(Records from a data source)
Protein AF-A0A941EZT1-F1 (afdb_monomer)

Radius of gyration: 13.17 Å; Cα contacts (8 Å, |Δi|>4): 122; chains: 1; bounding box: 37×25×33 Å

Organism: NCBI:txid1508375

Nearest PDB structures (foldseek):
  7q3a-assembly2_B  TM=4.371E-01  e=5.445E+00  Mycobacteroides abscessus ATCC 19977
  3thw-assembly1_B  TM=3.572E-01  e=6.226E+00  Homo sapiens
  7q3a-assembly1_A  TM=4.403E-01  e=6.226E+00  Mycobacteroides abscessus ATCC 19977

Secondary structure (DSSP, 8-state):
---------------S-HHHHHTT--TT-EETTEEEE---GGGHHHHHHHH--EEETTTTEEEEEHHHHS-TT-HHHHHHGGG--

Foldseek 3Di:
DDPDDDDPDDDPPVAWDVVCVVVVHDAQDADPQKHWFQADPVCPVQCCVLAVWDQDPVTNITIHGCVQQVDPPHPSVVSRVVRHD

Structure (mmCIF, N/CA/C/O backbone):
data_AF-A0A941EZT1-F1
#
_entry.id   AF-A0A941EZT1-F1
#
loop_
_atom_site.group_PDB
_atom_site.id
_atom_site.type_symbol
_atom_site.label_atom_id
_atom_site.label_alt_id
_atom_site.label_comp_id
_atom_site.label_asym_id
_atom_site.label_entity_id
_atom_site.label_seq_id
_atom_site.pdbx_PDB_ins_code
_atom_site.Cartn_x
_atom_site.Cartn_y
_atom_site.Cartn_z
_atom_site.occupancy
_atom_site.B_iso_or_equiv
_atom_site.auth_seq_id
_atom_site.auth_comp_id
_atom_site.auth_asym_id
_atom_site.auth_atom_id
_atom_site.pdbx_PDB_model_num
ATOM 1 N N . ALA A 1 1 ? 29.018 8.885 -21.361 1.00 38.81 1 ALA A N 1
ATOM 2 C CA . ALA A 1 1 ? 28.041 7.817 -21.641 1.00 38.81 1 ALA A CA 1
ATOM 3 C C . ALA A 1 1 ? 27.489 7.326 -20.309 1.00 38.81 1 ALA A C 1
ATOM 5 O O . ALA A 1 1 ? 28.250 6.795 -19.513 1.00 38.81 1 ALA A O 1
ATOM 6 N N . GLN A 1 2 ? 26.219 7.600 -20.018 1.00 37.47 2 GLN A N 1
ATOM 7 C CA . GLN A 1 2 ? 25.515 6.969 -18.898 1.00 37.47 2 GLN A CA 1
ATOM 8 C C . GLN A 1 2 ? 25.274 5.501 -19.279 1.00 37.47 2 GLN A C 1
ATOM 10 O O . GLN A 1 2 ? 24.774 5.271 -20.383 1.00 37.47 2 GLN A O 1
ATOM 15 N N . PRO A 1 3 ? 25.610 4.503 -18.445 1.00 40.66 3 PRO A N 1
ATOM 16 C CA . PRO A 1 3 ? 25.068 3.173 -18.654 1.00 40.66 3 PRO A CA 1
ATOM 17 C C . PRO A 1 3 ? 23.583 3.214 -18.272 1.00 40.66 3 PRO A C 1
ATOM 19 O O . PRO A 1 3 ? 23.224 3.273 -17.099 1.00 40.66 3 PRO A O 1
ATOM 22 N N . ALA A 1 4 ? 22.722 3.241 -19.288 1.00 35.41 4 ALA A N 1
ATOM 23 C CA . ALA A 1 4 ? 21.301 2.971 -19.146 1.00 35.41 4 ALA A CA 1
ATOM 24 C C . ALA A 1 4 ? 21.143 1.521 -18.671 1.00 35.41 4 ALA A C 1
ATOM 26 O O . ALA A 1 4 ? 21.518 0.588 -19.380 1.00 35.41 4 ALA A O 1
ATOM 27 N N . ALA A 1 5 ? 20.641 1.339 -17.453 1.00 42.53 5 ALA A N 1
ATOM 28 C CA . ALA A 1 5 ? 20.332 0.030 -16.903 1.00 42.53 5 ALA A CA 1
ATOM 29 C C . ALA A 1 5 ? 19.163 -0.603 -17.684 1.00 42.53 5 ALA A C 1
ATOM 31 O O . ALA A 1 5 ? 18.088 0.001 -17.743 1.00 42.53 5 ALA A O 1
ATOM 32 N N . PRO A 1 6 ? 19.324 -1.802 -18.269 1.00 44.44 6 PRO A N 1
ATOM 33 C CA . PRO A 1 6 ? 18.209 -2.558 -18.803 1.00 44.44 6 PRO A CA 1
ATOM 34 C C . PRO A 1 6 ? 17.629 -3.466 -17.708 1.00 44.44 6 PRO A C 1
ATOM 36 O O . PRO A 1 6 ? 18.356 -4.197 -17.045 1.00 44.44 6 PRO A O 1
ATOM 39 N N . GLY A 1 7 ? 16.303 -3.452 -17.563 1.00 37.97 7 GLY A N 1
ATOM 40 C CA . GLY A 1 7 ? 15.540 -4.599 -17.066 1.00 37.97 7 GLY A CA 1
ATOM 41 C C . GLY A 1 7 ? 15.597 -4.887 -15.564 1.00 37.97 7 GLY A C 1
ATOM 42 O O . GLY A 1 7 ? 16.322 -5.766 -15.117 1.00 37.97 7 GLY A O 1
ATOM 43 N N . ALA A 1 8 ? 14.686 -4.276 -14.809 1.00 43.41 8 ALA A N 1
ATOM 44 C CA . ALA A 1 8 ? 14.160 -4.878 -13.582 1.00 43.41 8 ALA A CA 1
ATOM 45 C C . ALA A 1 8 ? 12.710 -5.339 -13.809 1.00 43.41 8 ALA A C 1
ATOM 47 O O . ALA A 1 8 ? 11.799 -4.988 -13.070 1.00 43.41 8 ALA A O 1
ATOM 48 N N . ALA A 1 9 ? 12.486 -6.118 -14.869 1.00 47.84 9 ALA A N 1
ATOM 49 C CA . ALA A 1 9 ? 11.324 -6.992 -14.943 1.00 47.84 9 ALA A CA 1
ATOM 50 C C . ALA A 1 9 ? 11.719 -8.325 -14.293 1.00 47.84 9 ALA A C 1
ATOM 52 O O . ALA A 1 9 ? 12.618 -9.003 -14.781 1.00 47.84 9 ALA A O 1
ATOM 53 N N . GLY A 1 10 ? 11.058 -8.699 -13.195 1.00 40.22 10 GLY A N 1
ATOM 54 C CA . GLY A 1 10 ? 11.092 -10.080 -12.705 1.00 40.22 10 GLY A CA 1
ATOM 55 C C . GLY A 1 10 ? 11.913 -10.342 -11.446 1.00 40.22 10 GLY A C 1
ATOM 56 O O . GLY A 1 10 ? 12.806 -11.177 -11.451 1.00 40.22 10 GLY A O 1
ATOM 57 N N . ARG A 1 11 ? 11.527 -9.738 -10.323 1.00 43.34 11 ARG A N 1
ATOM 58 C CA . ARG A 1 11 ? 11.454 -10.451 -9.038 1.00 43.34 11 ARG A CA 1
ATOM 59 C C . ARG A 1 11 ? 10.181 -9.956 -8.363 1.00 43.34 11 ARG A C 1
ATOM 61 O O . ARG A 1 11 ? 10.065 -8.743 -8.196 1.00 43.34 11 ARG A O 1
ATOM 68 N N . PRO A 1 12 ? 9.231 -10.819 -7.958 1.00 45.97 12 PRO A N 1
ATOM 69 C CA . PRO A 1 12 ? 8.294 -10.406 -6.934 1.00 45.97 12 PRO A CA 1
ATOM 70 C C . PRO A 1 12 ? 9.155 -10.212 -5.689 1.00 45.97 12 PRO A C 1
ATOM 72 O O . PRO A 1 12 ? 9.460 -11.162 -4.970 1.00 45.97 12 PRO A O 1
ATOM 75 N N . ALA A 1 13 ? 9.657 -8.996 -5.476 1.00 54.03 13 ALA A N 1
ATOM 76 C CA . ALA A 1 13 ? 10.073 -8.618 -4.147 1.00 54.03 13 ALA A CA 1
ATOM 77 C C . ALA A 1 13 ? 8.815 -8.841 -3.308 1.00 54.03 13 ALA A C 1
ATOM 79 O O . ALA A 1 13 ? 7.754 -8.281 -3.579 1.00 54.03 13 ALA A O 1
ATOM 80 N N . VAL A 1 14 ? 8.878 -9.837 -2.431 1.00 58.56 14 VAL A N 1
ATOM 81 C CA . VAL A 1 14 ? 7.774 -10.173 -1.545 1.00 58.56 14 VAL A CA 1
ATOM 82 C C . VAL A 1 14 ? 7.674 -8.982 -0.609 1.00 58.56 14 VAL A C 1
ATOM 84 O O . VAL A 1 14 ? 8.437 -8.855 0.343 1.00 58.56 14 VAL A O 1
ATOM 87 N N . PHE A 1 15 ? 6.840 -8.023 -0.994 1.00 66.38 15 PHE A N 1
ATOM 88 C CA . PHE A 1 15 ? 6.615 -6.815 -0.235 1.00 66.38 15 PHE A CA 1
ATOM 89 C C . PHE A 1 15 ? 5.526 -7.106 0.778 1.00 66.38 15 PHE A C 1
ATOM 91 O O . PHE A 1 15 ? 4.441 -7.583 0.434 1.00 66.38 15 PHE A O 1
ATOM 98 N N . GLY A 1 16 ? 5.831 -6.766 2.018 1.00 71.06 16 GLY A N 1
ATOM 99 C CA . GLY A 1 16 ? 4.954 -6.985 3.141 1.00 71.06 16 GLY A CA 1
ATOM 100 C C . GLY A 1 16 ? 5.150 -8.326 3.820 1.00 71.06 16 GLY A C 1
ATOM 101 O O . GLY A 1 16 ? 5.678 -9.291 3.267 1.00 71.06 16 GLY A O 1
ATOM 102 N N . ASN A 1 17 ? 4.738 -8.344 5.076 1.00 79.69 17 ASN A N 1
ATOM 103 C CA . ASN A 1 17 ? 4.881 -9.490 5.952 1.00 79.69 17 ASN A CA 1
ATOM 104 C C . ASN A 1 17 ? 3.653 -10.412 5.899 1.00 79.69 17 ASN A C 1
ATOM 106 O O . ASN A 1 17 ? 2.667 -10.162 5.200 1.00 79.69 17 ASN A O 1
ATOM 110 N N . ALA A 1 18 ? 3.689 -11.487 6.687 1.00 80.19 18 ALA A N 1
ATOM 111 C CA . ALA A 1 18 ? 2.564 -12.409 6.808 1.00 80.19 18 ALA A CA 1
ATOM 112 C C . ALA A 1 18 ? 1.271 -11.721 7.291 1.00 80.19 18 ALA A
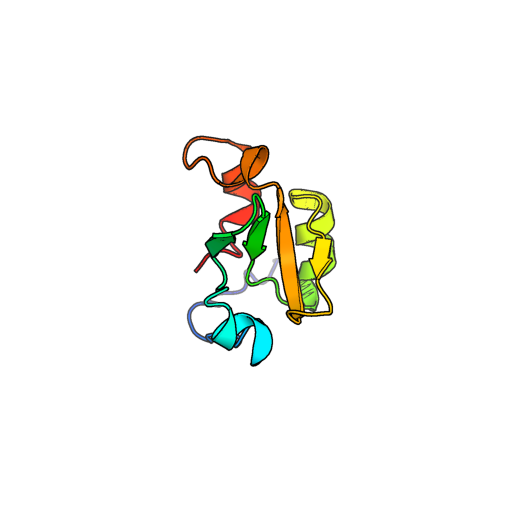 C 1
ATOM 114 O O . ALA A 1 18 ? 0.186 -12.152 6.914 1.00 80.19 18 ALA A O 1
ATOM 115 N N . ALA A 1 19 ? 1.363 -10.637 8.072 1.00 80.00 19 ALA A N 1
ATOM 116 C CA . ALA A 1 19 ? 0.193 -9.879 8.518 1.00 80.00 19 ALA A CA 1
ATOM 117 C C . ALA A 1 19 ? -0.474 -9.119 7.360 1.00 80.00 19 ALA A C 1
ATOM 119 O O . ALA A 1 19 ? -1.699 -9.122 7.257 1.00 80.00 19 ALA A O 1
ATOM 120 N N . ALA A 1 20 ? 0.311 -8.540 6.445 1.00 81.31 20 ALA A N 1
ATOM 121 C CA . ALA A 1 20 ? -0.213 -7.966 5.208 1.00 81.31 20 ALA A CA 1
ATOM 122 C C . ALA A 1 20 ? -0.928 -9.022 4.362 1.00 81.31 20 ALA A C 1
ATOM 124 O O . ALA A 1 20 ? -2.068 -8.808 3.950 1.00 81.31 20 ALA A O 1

Exercise directions: An exact, complete copy of the lines above from the one with "ATOM 69 C CA" through the one with "ATOM 103 C CA" is the whole answer.

Answer box:
ATOM 69 C CA . PRO A 1 12 ? 8.294 -10.406 -6.934 1.00 45.97 12 PRO A CA 1
ATOM 70 C C . PRO A 1 12 ? 9.155 -10.212 -5.689 1.00 45.97 12 PRO A C 1
ATOM 72 O O . PRO A 1 12 ? 9.460 -11.162 -4.970 1.00 45.97 12 PRO A O 1
ATOM 75 N N . ALA A 1 13 ? 9.657 -8.996 -5.476 1.00 54.03 13 ALA A N 1
ATOM 76 C CA . ALA A 1 13 ? 10.073 -8.618 -4.147 1.00 54.03 13 ALA A CA 1
ATOM 77 C C . ALA A 1 13 ? 8.815 -8.841 -3.308 1.00 54.03 13 ALA A C 1
ATOM 79 O O . ALA A 1 13 ? 7.754 -8.281 -3.579 1.00 54.03 13 ALA A O 1
ATOM 80 N N . VAL A 1 14 ? 8.878 -9.837 -2.431 1.00 58.56 14 VAL A N 1
ATOM 81 C CA . VAL A 1 14 ? 7.774 -10.173 -1.545 1.00 58.56 14 VAL A CA 1
ATOM 82 C C . VAL A 1 14 ? 7.674 -8.982 -0.609 1.00 58.56 14 VAL A C 1
ATOM 84 O O . VAL A 1 14 ? 8.437 -8.855 0.343 1.00 58.56 14 VAL A O 1
ATOM 87 N N . PHE A 1 15 ? 6.840 -8.023 -0.994 1.00 66.38 15 PHE A N 1
ATOM 88 C CA . PHE A 1 15 ? 6.615 -6.815 -0.235 1.00 66.38 15 PHE A CA 1
ATOM 89 C C . PHE A 1 15 ? 5.526 -7.106 0.778 1.00 66.38 15 PHE A C 1
ATOM 91 O O . PHE A 1 15 ? 4.441 -7.583 0.434 1.00 66.38 15 PHE A O 1
ATOM 98 N N . GLY A 1 16 ? 5.831 -6.766 2.018 1.00 71.06 16 GLY A N 1
ATOM 99 C CA . GLY A 1 16 ? 4.954 -6.985 3.141 1.00 71.06 16 GLY A CA 1
ATOM 100 C C . GLY A 1 16 ? 5.150 -8.326 3.820 1.00 71.06 16 GLY A C 1
ATOM 101 O O . GLY A 1 16 ? 5.678 -9.291 3.267 1.00 71.06 16 GLY A O 1
ATOM 102 N N . ASN A 1 17 ? 4.738 -8.344 5.076 1.00 79.69 17 ASN A N 1
ATOM 103 C CA . ASN A 1 17 ? 4.881 -9.490 5.952 1.00 79.69 17 ASN A CA 1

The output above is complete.